(Given entries)

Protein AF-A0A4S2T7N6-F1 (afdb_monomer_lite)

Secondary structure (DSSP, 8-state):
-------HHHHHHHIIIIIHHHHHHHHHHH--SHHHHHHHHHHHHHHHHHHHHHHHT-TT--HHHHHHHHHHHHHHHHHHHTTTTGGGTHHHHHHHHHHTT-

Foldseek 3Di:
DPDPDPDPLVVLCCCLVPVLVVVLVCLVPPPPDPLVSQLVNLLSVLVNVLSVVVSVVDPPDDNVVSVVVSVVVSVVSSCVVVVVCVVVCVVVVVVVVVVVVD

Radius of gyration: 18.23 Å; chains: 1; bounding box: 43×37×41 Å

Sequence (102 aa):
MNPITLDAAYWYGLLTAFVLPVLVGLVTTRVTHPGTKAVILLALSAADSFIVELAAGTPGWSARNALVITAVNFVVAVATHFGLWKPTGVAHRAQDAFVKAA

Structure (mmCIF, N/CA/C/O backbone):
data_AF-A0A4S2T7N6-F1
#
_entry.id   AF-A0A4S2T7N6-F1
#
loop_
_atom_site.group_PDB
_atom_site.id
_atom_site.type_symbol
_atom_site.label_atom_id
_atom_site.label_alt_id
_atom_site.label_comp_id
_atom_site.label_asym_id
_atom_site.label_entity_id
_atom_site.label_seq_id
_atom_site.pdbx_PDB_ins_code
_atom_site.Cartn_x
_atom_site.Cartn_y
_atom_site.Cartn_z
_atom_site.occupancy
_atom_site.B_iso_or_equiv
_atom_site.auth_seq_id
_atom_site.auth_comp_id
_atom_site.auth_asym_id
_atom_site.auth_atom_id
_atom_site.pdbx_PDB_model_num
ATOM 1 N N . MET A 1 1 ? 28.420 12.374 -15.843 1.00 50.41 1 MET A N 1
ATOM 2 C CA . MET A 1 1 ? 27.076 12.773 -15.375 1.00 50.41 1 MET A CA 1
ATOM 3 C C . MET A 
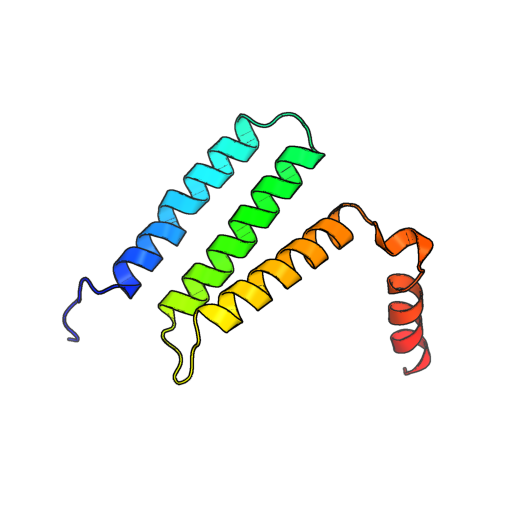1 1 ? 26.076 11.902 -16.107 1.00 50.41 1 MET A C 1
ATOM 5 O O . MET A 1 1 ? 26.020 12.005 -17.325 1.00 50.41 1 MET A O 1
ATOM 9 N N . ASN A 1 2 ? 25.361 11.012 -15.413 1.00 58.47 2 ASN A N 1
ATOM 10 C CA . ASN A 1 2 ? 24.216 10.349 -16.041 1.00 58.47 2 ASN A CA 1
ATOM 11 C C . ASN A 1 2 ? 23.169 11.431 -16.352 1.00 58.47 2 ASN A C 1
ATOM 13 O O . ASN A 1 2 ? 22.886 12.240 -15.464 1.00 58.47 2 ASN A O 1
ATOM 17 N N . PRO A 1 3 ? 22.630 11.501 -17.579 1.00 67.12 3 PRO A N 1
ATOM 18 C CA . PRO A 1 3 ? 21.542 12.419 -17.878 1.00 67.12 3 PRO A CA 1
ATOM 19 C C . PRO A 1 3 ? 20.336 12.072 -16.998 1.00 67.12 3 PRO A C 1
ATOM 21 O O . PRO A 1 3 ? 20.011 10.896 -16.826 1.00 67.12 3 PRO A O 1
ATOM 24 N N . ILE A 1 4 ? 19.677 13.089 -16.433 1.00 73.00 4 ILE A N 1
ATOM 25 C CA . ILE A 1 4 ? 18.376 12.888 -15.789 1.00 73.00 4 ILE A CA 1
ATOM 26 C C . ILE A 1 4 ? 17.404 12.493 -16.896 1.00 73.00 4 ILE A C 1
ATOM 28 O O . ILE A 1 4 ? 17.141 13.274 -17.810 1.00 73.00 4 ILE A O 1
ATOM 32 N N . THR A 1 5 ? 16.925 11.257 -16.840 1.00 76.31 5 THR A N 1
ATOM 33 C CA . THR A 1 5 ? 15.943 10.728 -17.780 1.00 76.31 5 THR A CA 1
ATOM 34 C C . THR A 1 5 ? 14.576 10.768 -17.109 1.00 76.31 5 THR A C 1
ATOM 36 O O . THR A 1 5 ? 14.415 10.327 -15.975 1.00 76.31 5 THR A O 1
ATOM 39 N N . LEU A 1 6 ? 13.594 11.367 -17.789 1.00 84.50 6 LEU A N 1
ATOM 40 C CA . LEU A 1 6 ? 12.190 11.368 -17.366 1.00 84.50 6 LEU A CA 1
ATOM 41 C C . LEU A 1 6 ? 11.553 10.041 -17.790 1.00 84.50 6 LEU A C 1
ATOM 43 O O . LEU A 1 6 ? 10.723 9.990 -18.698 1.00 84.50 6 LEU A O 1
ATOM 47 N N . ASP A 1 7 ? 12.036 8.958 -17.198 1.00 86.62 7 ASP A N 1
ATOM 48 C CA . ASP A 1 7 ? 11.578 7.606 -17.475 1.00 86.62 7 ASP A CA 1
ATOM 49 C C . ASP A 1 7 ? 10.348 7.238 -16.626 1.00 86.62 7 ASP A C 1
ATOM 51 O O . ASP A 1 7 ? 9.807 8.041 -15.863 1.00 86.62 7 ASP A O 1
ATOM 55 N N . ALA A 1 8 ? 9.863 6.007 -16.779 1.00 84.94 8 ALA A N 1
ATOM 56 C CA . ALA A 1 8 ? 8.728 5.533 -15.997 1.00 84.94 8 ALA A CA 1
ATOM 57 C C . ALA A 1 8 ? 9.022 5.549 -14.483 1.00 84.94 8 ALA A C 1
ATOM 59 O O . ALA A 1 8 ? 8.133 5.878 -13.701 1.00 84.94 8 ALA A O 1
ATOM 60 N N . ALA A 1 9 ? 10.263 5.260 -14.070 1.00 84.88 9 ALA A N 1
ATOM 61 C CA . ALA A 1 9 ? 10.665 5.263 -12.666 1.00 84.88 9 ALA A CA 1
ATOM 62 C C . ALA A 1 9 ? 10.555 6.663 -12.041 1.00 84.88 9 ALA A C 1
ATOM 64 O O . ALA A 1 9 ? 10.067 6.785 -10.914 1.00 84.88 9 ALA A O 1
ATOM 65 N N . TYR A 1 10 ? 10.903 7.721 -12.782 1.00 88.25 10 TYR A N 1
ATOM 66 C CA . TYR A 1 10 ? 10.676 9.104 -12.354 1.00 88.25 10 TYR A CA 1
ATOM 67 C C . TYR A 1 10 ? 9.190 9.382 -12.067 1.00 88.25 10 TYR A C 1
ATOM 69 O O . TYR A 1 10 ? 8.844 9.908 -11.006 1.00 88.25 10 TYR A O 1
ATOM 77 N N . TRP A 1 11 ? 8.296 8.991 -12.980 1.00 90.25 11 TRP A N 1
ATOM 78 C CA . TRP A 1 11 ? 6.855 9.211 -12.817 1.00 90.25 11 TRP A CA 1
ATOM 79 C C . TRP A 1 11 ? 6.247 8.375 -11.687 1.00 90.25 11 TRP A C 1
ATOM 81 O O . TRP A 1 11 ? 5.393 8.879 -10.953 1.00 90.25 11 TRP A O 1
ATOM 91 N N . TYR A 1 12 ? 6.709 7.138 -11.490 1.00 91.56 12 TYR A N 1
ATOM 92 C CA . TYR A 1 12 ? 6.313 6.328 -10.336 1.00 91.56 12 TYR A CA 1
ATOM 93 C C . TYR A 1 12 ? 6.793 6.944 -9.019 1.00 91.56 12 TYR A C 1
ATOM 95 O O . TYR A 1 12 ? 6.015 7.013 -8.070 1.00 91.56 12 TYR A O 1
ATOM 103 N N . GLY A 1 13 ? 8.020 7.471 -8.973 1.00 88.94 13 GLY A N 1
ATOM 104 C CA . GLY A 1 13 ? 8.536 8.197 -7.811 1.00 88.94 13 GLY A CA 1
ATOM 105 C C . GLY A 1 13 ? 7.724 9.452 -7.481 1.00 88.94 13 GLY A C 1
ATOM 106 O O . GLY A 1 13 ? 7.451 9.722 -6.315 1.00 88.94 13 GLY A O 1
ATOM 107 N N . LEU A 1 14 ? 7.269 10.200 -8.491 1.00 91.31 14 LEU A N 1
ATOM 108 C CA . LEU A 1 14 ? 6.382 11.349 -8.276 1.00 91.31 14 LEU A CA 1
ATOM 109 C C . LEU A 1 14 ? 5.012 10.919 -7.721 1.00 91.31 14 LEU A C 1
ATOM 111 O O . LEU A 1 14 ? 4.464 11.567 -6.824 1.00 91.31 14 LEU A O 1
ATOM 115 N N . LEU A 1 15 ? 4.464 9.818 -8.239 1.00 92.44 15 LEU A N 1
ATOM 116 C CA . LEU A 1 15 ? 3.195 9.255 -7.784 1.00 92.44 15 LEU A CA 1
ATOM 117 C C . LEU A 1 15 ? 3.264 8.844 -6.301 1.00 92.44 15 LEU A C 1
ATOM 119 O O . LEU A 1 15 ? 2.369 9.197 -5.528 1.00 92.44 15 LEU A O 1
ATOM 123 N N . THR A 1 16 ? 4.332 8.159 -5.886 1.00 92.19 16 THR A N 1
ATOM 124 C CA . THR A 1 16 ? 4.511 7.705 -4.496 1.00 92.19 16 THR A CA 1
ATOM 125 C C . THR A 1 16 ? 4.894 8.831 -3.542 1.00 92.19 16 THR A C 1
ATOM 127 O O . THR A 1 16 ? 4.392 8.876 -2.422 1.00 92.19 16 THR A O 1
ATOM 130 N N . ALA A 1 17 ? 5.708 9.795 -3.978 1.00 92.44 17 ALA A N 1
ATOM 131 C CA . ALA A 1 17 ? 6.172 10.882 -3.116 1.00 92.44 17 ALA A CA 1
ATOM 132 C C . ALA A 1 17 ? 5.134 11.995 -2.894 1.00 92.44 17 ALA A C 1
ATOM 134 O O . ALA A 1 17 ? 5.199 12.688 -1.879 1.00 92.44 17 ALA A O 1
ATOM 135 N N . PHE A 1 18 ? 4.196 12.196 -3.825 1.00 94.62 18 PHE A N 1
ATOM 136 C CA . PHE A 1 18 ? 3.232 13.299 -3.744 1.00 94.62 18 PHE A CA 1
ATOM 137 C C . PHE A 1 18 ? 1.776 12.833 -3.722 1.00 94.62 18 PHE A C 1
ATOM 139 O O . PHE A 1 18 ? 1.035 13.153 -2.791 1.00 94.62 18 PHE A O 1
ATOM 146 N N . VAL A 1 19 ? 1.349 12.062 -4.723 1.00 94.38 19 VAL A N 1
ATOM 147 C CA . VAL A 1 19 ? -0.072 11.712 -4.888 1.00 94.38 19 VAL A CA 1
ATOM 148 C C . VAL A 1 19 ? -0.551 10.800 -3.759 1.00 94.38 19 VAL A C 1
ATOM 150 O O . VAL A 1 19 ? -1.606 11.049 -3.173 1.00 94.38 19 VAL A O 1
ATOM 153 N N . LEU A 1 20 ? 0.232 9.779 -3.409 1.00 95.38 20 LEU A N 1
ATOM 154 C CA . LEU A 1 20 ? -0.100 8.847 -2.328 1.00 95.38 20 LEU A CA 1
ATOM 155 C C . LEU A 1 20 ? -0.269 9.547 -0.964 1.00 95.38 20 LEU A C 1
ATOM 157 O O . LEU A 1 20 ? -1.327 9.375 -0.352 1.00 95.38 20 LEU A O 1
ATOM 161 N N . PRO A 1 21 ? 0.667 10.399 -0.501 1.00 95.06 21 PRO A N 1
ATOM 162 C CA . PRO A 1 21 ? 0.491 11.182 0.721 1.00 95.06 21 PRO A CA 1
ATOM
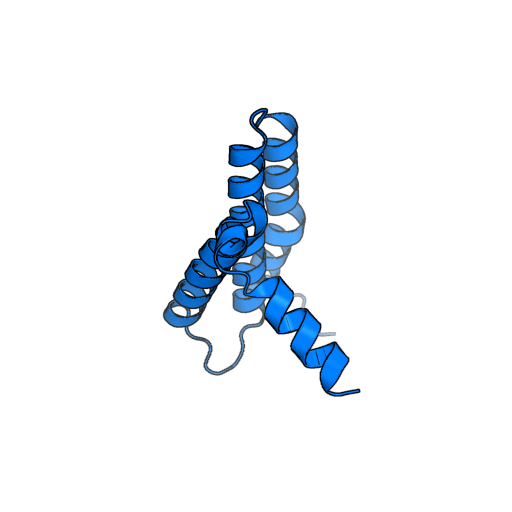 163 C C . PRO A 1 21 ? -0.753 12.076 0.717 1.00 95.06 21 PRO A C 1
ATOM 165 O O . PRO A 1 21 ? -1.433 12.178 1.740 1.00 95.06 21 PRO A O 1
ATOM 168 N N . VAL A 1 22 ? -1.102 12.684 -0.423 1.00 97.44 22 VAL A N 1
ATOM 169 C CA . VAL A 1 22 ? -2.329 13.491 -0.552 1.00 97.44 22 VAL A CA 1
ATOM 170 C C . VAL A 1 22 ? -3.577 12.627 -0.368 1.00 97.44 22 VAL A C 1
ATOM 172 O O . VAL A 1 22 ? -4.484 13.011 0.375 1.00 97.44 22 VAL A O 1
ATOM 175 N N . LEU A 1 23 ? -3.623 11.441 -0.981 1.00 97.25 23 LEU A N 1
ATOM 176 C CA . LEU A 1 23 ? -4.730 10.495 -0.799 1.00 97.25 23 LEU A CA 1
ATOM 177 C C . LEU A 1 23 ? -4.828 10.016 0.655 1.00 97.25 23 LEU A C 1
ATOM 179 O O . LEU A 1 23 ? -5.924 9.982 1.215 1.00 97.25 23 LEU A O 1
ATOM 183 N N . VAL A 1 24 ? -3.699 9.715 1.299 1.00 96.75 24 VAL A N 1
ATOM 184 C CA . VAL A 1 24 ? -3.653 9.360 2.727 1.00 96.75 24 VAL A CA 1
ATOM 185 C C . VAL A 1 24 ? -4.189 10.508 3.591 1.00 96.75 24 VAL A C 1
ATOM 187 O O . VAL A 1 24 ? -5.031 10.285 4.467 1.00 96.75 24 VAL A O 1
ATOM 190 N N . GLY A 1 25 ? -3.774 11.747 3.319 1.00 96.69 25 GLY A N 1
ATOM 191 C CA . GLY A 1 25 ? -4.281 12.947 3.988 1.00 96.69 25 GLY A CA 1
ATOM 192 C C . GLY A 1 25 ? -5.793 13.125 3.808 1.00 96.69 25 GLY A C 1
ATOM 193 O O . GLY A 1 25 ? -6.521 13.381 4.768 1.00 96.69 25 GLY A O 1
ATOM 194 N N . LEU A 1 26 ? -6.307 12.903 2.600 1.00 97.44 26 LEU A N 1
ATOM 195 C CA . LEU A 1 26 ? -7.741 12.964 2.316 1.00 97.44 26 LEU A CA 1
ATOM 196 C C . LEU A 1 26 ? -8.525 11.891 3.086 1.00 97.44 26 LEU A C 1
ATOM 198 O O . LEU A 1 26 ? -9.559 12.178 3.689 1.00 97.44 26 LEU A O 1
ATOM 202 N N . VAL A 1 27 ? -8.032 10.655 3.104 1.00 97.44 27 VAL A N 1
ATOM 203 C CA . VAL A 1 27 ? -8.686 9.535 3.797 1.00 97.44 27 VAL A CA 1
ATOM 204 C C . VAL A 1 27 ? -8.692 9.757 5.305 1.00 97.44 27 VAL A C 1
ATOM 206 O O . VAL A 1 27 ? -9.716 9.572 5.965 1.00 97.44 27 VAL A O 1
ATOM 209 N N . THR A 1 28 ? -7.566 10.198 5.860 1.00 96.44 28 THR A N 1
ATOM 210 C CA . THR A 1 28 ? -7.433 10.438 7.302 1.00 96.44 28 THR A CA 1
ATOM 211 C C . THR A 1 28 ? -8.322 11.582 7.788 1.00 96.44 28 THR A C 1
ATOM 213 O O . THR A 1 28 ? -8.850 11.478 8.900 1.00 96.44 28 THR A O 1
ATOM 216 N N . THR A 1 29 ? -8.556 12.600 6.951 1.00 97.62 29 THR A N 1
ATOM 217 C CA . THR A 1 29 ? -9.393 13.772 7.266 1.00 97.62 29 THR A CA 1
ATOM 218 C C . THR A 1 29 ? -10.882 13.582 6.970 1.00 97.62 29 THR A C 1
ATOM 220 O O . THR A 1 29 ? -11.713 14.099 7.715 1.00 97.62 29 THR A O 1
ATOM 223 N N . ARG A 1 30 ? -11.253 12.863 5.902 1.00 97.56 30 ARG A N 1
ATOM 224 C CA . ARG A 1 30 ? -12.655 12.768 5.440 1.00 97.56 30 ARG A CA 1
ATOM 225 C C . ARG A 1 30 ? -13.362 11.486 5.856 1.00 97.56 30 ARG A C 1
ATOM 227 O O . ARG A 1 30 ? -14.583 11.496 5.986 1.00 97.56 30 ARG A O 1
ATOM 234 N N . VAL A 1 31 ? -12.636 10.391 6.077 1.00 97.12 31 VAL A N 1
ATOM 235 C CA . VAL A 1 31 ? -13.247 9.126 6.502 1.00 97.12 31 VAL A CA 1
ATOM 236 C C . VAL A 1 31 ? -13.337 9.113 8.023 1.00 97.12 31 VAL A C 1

(End Given entries)

## Task to carry out
Whatever else the listing above holds, retype exactly only the lines from the one containing "ATOM 34 C C" to the one containing "ATOM 40 C CA", both ends kept.

## Response
ATOM 34 C C . THR A 1 5 ? 14.576 10.768 -17.109 1.00 76.31 5 THR A C 1
ATOM 36 O O . THR A 1 5 ? 14.415 10.327 -15.975 1.00 76.31 5 THR A O 1
ATOM 39 N N . LEU A 1 6 ? 13.594 11.367 -17.789 1.00 84.50 6 LEU A N 1
ATOM 40 C CA . LEU A 1 6 ? 12.190 11.368 -17.366 1.00 84.50 6 LEU A CA 1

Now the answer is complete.